I suspect the synchronization is preventing the freezes, and the judder hasn't been /bad/.  But with different-refresh monitors (mine are both 60 Hz 4k bigscreen TVs so same refresh), or trying 4k video, particularly 4k60 which my system already struggles with, or possibly even both say 120 Hz monitors, the judder would be noticeably worse.  The 4k30 and 4k60 youtube tests will probably have to wait for tomorrow, tho, as I've been up near 24 now...
Comment 103 mnrzk 2020-07-28 03:21:54 UTC
(In reply to Nicholas Kazlauskas from comment #95)
> Created attachment 290583 [details]
> 0001-drm-amd-display-Force-add-all-CRTCs-to-state-when-us.patch
> 
> So the sequence looks like the following:
> 
> 1. Non-blocking commit #1 requested, checked, swaps state and deferred to
> work queue.
> 
> 2. Non-blocking commit #2 requested, checked, swaps state and deferred to
> work queue.
> 
> Commits #1 and #2 don't touch any of the same core DRM objects (CRTCs,
> Planes, Connectors) so Commit #2 does not stall for Commit #1. DRM Private
> Objects have always been avoided in stall checks, so we have no safety from
> DRM core in this regard.
> 
> 3. Due to system load commit #2 executes first and finishes its commit tail
> work. At the end of commit tail, as part of DRM core, it calls
> drm_atomic_state_put().
> 
> Since this was the pageflip IOCTL we likely already dropped the reference on
> the state held by the IOCTL itself. So it's going to actually free at this
> point.
> 
> This eventually calls drm_atomic_state_clear() which does the following:
> 
> obj->funcs->atomic_destroy_state(obj, state->private_objs[i].state);
> 
> Note that it clears "state" here. Commit sets "state" to the following:
> 
> state->private_objs[i].state = old_obj_state;
> obj->state = new_obj_state;
> 
> Since Commit #1 swapped first this means Commit #2 actually does free Commit
> #1's private object.
> 
> 4. Commit #1 then executes and we get a use after free.
> 
> Same bug, it's just this was never corrupted before by the slab changes.
> It's been sitting dormant for 5.0~5.8.
> 
> Attached is a patch that might help resolve this.

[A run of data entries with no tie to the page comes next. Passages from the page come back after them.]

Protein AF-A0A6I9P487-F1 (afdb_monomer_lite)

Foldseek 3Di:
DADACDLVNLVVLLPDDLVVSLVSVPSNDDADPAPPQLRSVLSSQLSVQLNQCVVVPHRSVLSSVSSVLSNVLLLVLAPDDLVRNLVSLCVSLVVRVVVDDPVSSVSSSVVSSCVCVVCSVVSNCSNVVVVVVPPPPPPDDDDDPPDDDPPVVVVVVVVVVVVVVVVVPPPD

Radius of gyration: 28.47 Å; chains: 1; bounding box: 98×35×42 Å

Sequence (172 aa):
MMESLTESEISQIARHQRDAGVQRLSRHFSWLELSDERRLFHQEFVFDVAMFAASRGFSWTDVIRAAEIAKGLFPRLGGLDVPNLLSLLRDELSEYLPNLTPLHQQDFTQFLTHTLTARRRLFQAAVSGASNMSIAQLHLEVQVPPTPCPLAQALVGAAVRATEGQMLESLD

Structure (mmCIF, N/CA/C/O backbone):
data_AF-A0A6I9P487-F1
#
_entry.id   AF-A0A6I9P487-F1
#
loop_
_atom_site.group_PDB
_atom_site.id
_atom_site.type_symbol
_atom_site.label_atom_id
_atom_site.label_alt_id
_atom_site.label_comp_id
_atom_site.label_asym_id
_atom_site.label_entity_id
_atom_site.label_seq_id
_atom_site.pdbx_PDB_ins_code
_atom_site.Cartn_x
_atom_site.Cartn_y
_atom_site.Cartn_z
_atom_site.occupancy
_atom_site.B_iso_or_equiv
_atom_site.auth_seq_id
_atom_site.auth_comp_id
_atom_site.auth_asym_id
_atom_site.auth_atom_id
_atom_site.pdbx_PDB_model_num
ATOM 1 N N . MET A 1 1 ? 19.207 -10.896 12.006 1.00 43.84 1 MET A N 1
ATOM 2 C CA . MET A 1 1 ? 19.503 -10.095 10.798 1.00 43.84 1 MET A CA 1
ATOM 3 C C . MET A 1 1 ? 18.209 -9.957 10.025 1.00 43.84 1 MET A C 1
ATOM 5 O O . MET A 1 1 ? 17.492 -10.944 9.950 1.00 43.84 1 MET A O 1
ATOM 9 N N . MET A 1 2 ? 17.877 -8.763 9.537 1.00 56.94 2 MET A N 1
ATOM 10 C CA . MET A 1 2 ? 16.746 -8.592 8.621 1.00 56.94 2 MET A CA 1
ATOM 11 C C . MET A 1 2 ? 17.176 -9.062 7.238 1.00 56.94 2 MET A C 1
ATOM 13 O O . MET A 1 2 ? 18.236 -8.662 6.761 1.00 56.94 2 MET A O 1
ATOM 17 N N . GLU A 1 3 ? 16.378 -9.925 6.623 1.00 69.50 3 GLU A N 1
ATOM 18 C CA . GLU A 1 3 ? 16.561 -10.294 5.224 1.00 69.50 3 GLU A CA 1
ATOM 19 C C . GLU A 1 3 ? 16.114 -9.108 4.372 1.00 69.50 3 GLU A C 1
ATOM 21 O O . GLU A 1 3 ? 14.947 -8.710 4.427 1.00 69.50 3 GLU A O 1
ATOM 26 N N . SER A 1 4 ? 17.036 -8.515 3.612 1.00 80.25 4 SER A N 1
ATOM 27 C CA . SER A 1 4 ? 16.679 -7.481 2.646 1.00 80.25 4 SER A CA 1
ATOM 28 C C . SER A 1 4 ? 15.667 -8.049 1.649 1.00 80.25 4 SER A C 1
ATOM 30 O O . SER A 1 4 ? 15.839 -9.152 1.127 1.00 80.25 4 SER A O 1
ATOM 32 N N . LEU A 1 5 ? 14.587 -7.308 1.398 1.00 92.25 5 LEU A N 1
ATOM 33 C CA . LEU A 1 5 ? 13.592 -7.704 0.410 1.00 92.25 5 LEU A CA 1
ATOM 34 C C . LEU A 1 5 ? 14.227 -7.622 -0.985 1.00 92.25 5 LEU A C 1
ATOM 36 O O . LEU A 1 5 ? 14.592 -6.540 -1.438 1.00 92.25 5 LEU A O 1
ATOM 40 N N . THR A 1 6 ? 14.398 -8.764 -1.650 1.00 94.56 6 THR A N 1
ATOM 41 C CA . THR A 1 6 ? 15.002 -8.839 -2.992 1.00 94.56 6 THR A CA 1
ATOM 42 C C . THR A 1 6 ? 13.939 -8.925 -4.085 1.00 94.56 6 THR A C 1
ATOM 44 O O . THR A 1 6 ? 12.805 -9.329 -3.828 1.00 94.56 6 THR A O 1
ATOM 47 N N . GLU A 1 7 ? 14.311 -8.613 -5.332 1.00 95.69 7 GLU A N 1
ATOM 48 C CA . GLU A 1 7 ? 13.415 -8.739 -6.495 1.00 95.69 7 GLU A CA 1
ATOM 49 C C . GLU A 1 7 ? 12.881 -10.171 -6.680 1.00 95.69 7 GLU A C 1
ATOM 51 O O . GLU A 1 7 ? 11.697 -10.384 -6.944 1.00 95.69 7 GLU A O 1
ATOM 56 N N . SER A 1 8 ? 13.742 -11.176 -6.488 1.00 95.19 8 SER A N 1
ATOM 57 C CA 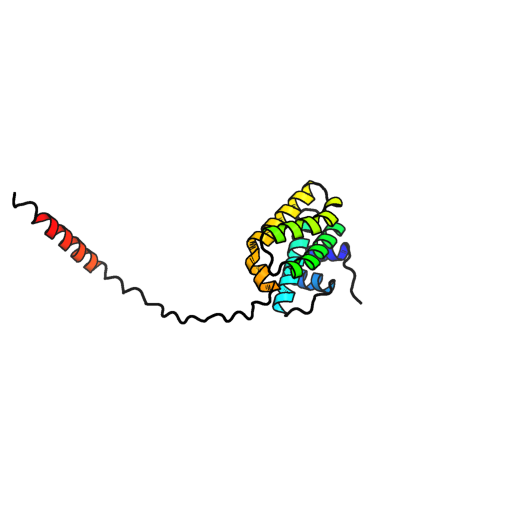. SER A 1 8 ? 13.324 -12.580 -6.534 1.00 95.19 8 SER A CA 1
ATOM 58 C C . SER A 1 8 ? 12.309 -12.878 -5.433 1.00 95.19 8 SER A C 1
ATOM 60 O O . SER A 1 8 ? 11.287 -13.510 -5.695 1.00 95.19 8 SER A O 1
ATOM 62 N N . GLU A 1 9 ? 12.561 -12.403 -4.216 1.00 95.94 9 GLU A N 1
ATOM 63 C CA . GLU A 1 9 ? 11.689 -12.666 -3.075 1.00 95.94 9 GLU A CA 1
ATOM 64 C C . GLU A 1 9 ? 10.309 -12.023 -3.249 1.00 95.94 9 GLU A C 1
ATOM 66 O O . GLU A 1 9 ? 9.295 -12.708 -3.115 1.00 95.94 9 GLU A O 1
ATOM 71 N N . ILE A 1 10 ? 10.237 -10.750 -3.656 1.00 96.75 10 ILE A N 1
ATOM 72 C CA . ILE A 1 10 ? 8.946 -10.089 -3.893 1.00 96.75 10 ILE A CA 1
ATOM 73 C C . ILE A 1 10 ? 8.165 -10.756 -5.035 1.00 96.75 10 ILE A C 1
ATOM 75 O O . ILE A 1 10 ? 6.945 -10.910 -4.946 1.00 96.75 10 ILE A O 1
ATOM 79 N N . SER A 1 11 ? 8.862 -11.245 -6.067 1.00 96.81 11 SER A N 1
ATOM 80 C CA . SER A 1 11 ? 8.231 -11.986 -7.163 1.00 96.81 11 SER A CA 1
ATOM 81 C C . SER A 1 11 ? 7.656 -13.333 -6.708 1.00 96.81 11 SER A C 1
ATOM 83 O O . SER A 1 11 ? 6.628 -13.775 -7.225 1.00 96.81 11 SER A O 1
ATOM 85 N N . GLN A 1 12 ? 8.288 -13.991 -5.728 1.00 96.38 12 GLN A N 1
ATOM 86 C CA . GLN A 1 12 ? 7.768 -15.215 -5.120 1.00 96.38 12 GLN A CA 1
ATOM 87 C C . GLN A 1 12 ? 6.572 -14.906 -4.225 1.00 96.38 12 GLN A C 1
ATOM 89 O O . GLN A 1 12 ? 5.550 -15.585 -4.326 1.00 96.38 12 GLN A O 1
ATOM 94 N N . ILE A 1 13 ? 6.666 -13.870 -3.387 1.00 96.69 13 ILE A N 1
ATOM 95 C CA . ILE A 1 13 ? 5.575 -13.404 -2.522 1.00 96.69 13 ILE A CA 1
ATOM 96 C C . ILE A 1 13 ? 4.316 -13.121 -3.347 1.00 96.69 13 ILE A C 1
ATOM 98 O O . ILE A 1 13 ? 3.241 -13.580 -2.969 1.00 96.69 13 ILE A O 1
ATOM 102 N N . ALA A 1 14 ? 4.449 -12.482 -4.514 1.00 95.69 14 ALA A N 1
ATOM 103 C CA . ALA A 1 14 ? 3.326 -12.172 -5.403 1.00 95.69 14 ALA A CA 1
ATOM 104 C C . ALA A 1 14 ? 2.550 -13.400 -5.920 1.00 95.69 14 ALA A C 1
ATOM 106 O O . ALA A 1 14 ? 1.433 -13.266 -6.413 1.00 95.69 14 ALA A O 1
ATOM 107 N N . ARG A 1 15 ? 3.124 -14.604 -5.811 1.00 95.75 15 ARG A N 1
ATOM 108 C CA . ARG A 1 15 ? 2.482 -15.871 -6.205 1.00 95.75 15 ARG A CA 1
ATOM 109 C C . ARG A 1 15 ? 1.753 -16.565 -5.055 1.00 95.75 15 ARG A C 1
ATOM 111 O O . ARG A 1 15 ? 1.095 -17.577 -5.285 1.00 95.75 15 ARG A O 1
ATOM 118 N N . HIS A 1 16 ? 1.900 -16.081 -3.824 1.00 94.44 16 HIS A N 1
ATOM 119 C CA . HIS A 1 16 ? 1.249 -16.674 -2.659 1.00 94.44 16 HIS A CA 1
ATOM 120 C C . HIS A 1 16 ? -0.204 -16.195 -2.539 1.00 94.44 16 HIS A C 1
ATOM 122 O O . HIS A 1 16 ? -0.564 -15.112 -2.995 1.00 94.44 16 HIS A O 1
ATOM 128 N N . GLN A 1 17 ? -1.041 -16.991 -1.866 1.00 94.62 17 GLN A N 1
ATOM 129 C CA . GLN A 1 17 ? -2.336 -16.501 -1.389 1.00 94.62 17 GLN A CA 1
ATOM 130 C C . GLN A 1 17 ? -2.132 -15.362 -0.385 1.00 94.62 17 GLN A C 1
ATOM 132 O O . GLN A 1 17 ? -1.112 -15.325 0.306 1.00 94.62 17 GLN A O 1
ATOM 137 N N . ARG A 1 18 ? -3.119 -14.462 -0.293 1.00 95.44 18 ARG A N 1
ATOM 138 C CA . ARG A 1 18 ? -3.016 -13.191 0.437 1.00 95.44 18 ARG A CA 1
ATOM 139 C C . ARG A 1 18 ? -2.416 -13.346 1.833 1.00 95.44 18 ARG A C 1
ATOM 141 O O . ARG A 1 18 ? -1.394 -12.731 2.100 1.00 95.44 18 ARG A O 1
ATOM 148 N N . ASP A 1 19 ? -2.977 -14.200 2.682 1.00 95.88 19 ASP A N 1
ATOM 149 C CA . ASP A 1 19 ? -2.544 -14.300 4.084 1.00 95.88 19 ASP A CA 1
ATOM 150 C C . ASP A 1 19 ? -1.097 -14.796 4.217 1.00 95.88 19 ASP A C 1
ATOM 152 O O . ASP A 1 19 ? -0.302 -14.251 4.986 1.00 95.88 19 ASP A O 1
ATOM 156 N N . ALA A 1 20 ? -0.713 -15.782 3.400 1.00 96.25 20 ALA A N 1
ATOM 157 C CA . ALA A 1 20 ? 0.661 -16.272 3.346 1.00 96.25 20 ALA A CA 1
ATOM 158 C C . ALA A 1 20 ? 1.620 -15.206 2.788 1.00 96.25 20 ALA A C 1
ATOM 160 O O . ALA A 1 20 ? 2.739 -15.059 3.279 1.00 96.25 20 ALA A O 1
ATOM 161 N N . GLY A 1 21 ? 1.174 -14.442 1.788 1.00 97.00 21 GLY A N 1
ATOM 162 C CA . GLY A 1 21 ? 1.918 -13.333 1.201 1.00 97.00 21 GLY A CA 1
ATOM 163 C C . GLY A 1 21 ? 2.148 -12.190 2.192 1.00 97.00 21 GLY A C 1
ATOM 164 O O . GLY A 1 21 ? 3.281 -11.736 2.332 1.00 97.00 21 GLY A O 1
ATOM 165 N N . VAL A 1 22 ? 1.115 -11.787 2.938 1.00 96.94 22 VAL A N 1
ATOM 166 C CA . VAL A 1 22 ? 1.191 -10.783 4.014 1.00 96.94 22 VAL A CA 1
ATOM 167 C C . VAL A 1 22 ? 2.192 -11.226 5.077 1.00 96.94 22 VAL A C 1
ATOM 169 O O . VAL A 1 22 ? 3.093 -10.467 5.437 1.00 96.94 22 VAL A O 1
ATOM 172 N N . GLN A 1 23 ? 2.082 -12.471 5.551 1.00 94.75 23 GLN A N 1
ATOM 173 C CA . GLN A 1 23 ? 2.990 -13.003 6.565 1.00 94.75 23 GLN A CA 1
ATOM 174 C C . GLN A 1 23 ? 4.437 -13.082 6.063 1.00 94.75 23 GLN A C 1
ATOM 176 O O . GLN A 1 23 ? 5.374 -12.846 6.823 1.00 94.75 23 GLN A O 1
ATOM 181 N N . ARG A 1 24 ? 4.641 -13.439 4.794 1.00 95.81 24 ARG A N 1
ATOM 182 C CA . ARG A 1 24 ? 5.978 -13.558 4.215 1.00 95.81 24 ARG A CA 1
ATOM 183 C C . ARG A 1 24 ? 6.610 -12.188 3.991 1.00 95.81 24 ARG A C 1
ATOM 185 O O . ARG A 1 24 ? 7.714 -11.960 4.470 1.00 95.81 24 ARG A O 1
ATOM 192 N N . LEU A 1 25 ? 5.877 -11.254 3.383 1.00 96.25 25 LEU A N 1
ATOM 193 C CA . LEU A 1 25 ? 6.325 -9.875 3.185 1.00 96.25 25 LEU A CA 1
ATOM 194 C C . LEU A 1 25 ? 6.647 -9.185 4.512 1.00 96.25 25 LEU A C 1
ATOM 196 O O . LEU A 1 25 ? 7.623 -8.443 4.607 1.00 96.25 25 LEU A O 1
ATOM 200 N N . SER A 1 26 ? 5.861 -9.450 5.558 1.00 93.94 26 SER A N 1
ATOM 201 C CA . SER A 1 26 ? 6.050 -8.784 6.842 1.00 93.94 26 SER A CA 1
ATOM 202 C C . SER A 1 26 ? 7.367 -9.115 7.537 1.00 93.94 26 SER A C 1
ATOM 204 O O . SER A 1 26 ? 7.868 -8.285 8.294 1.00 93.94 26 SER A O 1
ATOM 206 N N . ARG A 1 27 ? 7.990 -10.256 7.230 1.00 93.06 27 ARG A N 1
ATOM 207 C CA . ARG A 1 27 ? 9.306 -10.634 7.775 1.00 93.06 27 ARG A CA 1
ATOM 208 C C . ARG A 1 27 ? 10.449 -9.752 7.267 1.00 93.06 27 ARG A C 1
ATOM 210 O O . ARG A 1 27 ? 11.485 -9.684 7.922 1.00 93.06 27 ARG A O 1
ATOM 217 N N . HIS A 1 28 ? 10.247 -9.041 6.157 1.00 93.94 28 HIS A N 1
ATOM 218 C CA . HIS A 1 28 ? 11.256 -8.161 5.560 1.00 93.94 28 HIS A CA 1
ATOM 219 C C . HIS A 1 28 ? 11.227 -6.725 6.093 1.00 93.94 28 HIS A C 1
ATOM 221 O O . HIS A 1 28 ? 12.046 -5.897 5.702 1.00 93.94 28 HIS A O 1
ATOM 227 N N . PHE A 1 29 ? 10.301 -6.409 7.000 1.00 90.56 29 PHE A N 1
ATOM 228 C CA . PHE A 1 29 ? 10.114 -5.059 7.511 1.00 90.56 29 PHE A CA 1
ATOM 229 C C . PHE A 1 29 ? 10.170 -4.999 9.035 1.00 90.56 29 PHE A C 1
ATOM 231 O O . PHE A 1 29 ? 9.655 -5.861 9.743 1.00 90.56 29 PHE A O 1
ATOM 238 N N . SER A 1 30 ? 10.737 -3.903 9.544 1.00 88.00 30 SER A N 1
ATOM 239 C CA . SER A 1 30 ? 10.568 -3.504 10.944 1.00 88.00 30 SER A CA 1
ATOM 240 C C . SER A 1 30 ? 9.228 -2.809 11.125 1.00 88.00 30 SER A C 1
ATOM 242 O O . SER A 1 30 ? 9.023 -1.712 10.593 1.00 88.00 30 SER A O 1
ATOM 244 N N . TRP A 1 31 ? 8.329 -3.424 11.881 1.00 88.62 31 TRP A N 1
ATOM 245 C CA . TRP A 1 31 ? 7.043 -2.830 12.234 1.00 88.62 31 TRP A CA 1
ATOM 246 C C . TRP A 1 31 ? 7.180 -2.025 13.523 1.00 88.62 31 TRP A C 1
ATOM 248 O O . TRP A 1 31 ? 7.924 -2.411 14.421 1.00 88.62 31 TRP A O 1
ATOM 258 N N . LEU A 1 32 ? 6.465 -0.903 13.606 1.00 78.88 32 LEU A N 1
ATOM 259 C CA . LEU A 1 32 ? 6.336 -0.158 14.858 1.00 78.88 32 LEU A CA 1
ATOM 260 C C . LEU A 1 32 ? 5.677 -1.045 15.925 1.00 78.88 32 LEU A C 1
ATOM 262 O O . LEU A 1 32 ? 4.927 -1.967 15.590 1.00 78.88 32 LEU A O 1
ATOM 266 N N . GLU A 1 33 ? 5.919 -0.734 17.201 1.00 72.75 33 GLU A N 1
ATOM 267 C CA . GLU A 1 33 ? 5.261 -1.379 18.346 1.00 72.75 33 GLU A CA 1
ATOM 268 C C . GLU A 1 33 ? 3.776 -0.988 18.414 1.00 72.75 33 GLU A C 1
ATOM 270 O O . GLU A 1 33 ? 3.322 -0.185 19.225 1.00 72.75 33 GLU A O 1
ATOM 275 N N . LEU A 1 34 ? 3.008 -1.533 17.479 1.00 70.19 34 LEU A N 1
ATOM 276 C CA . LEU A 1 34 ? 1.558 -1.458 17.414 1.00 70.19 34 LEU A CA 1
ATOM 277 C C . LEU A 1 34 ? 0.962 -2.704 18.083 1.00 70.19 34 LEU A C 1
ATOM 279 O O . LEU A 1 34 ? 1.631 -3.745 18.135 1.00 70.19 34 LEU A O 1
ATOM 283 N N . SER A 1 35 ? -0.298 -2.615 18.534 1.00 74.69 35 SER A N 1
ATOM 284 C CA . SER A 1 35 ? -1.071 -3.810 18.913 1.00 74.69 35 SER A CA 1
ATOM 285 C C . SER A 1 35 ? -1.136 -4.791 17.742 1.00 74.69 35 SER A C 1
ATOM 287 O O . SER A 1 35 ? -0.969 -4.384 16.585 1.00 74.69 35 SER A O 1
ATOM 289 N N . ASP A 1 36 ? -1.376 -6.068 18.026 1.00 78.31 36 ASP A N 1
ATOM 290 C CA . ASP A 1 36 ? -1.337 -7.115 17.004 1.00 78.31 36 ASP A CA 1
ATOM 291 C C . ASP A 1 36 ? -2.340 -6.854 15.868 1.00 78.31 36 ASP A C 1
ATOM 293 O O . ASP A 1 36 ? -2.002 -7.027 14.698 1.00 78.31 36 ASP A O 1
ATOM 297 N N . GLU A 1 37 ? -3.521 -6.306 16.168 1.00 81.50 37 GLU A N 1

So I just got around to testing this patch and so far, not very promising.

Right now I can't comment on if the bug in question was resolved but this
just introduced some new critical bugs for me.

I first tried this on my bare metal system w/ my RX 480 and it boots into
lightdm just fine. As soon as I log in and start up XFCE however, one of my
two monitors goes black (monitor reports being asleep) but my cursor seems
to drift into the other monitor just fine. So after that, I check the
display settings and both monitors are detected. So I tried re-enabling the
off monitor and then both monitors work fine.

After that, another bug: I now have two cursors, one only works on my right
monitor and the other only stays in one position.

At this point, I recompiled and remade the initramfs, and sure enough, same
issues. This time, however, changing the display settings didn't "fix" the
issue with one monitor being blank; the off monitor activated, but the
previously working one just froze.

I also tried this on my VM passing through my GPU w/ vfio-pci; similar
issues. Lightdm worked fine but when I started KDE Plasma, it started
flashing white and one of my monitors just became blank. This time, I
couldn't enable the blank display from the settings, it just didn't show
up. Xrandr only showed one output as well; switching HDMI outputs still
only lets me use the monitor on the "working" HDMI port.

I don't exactly know how I would go about debugging this since there's just
too many bugs to count. I also don't know if it would be worth it at all.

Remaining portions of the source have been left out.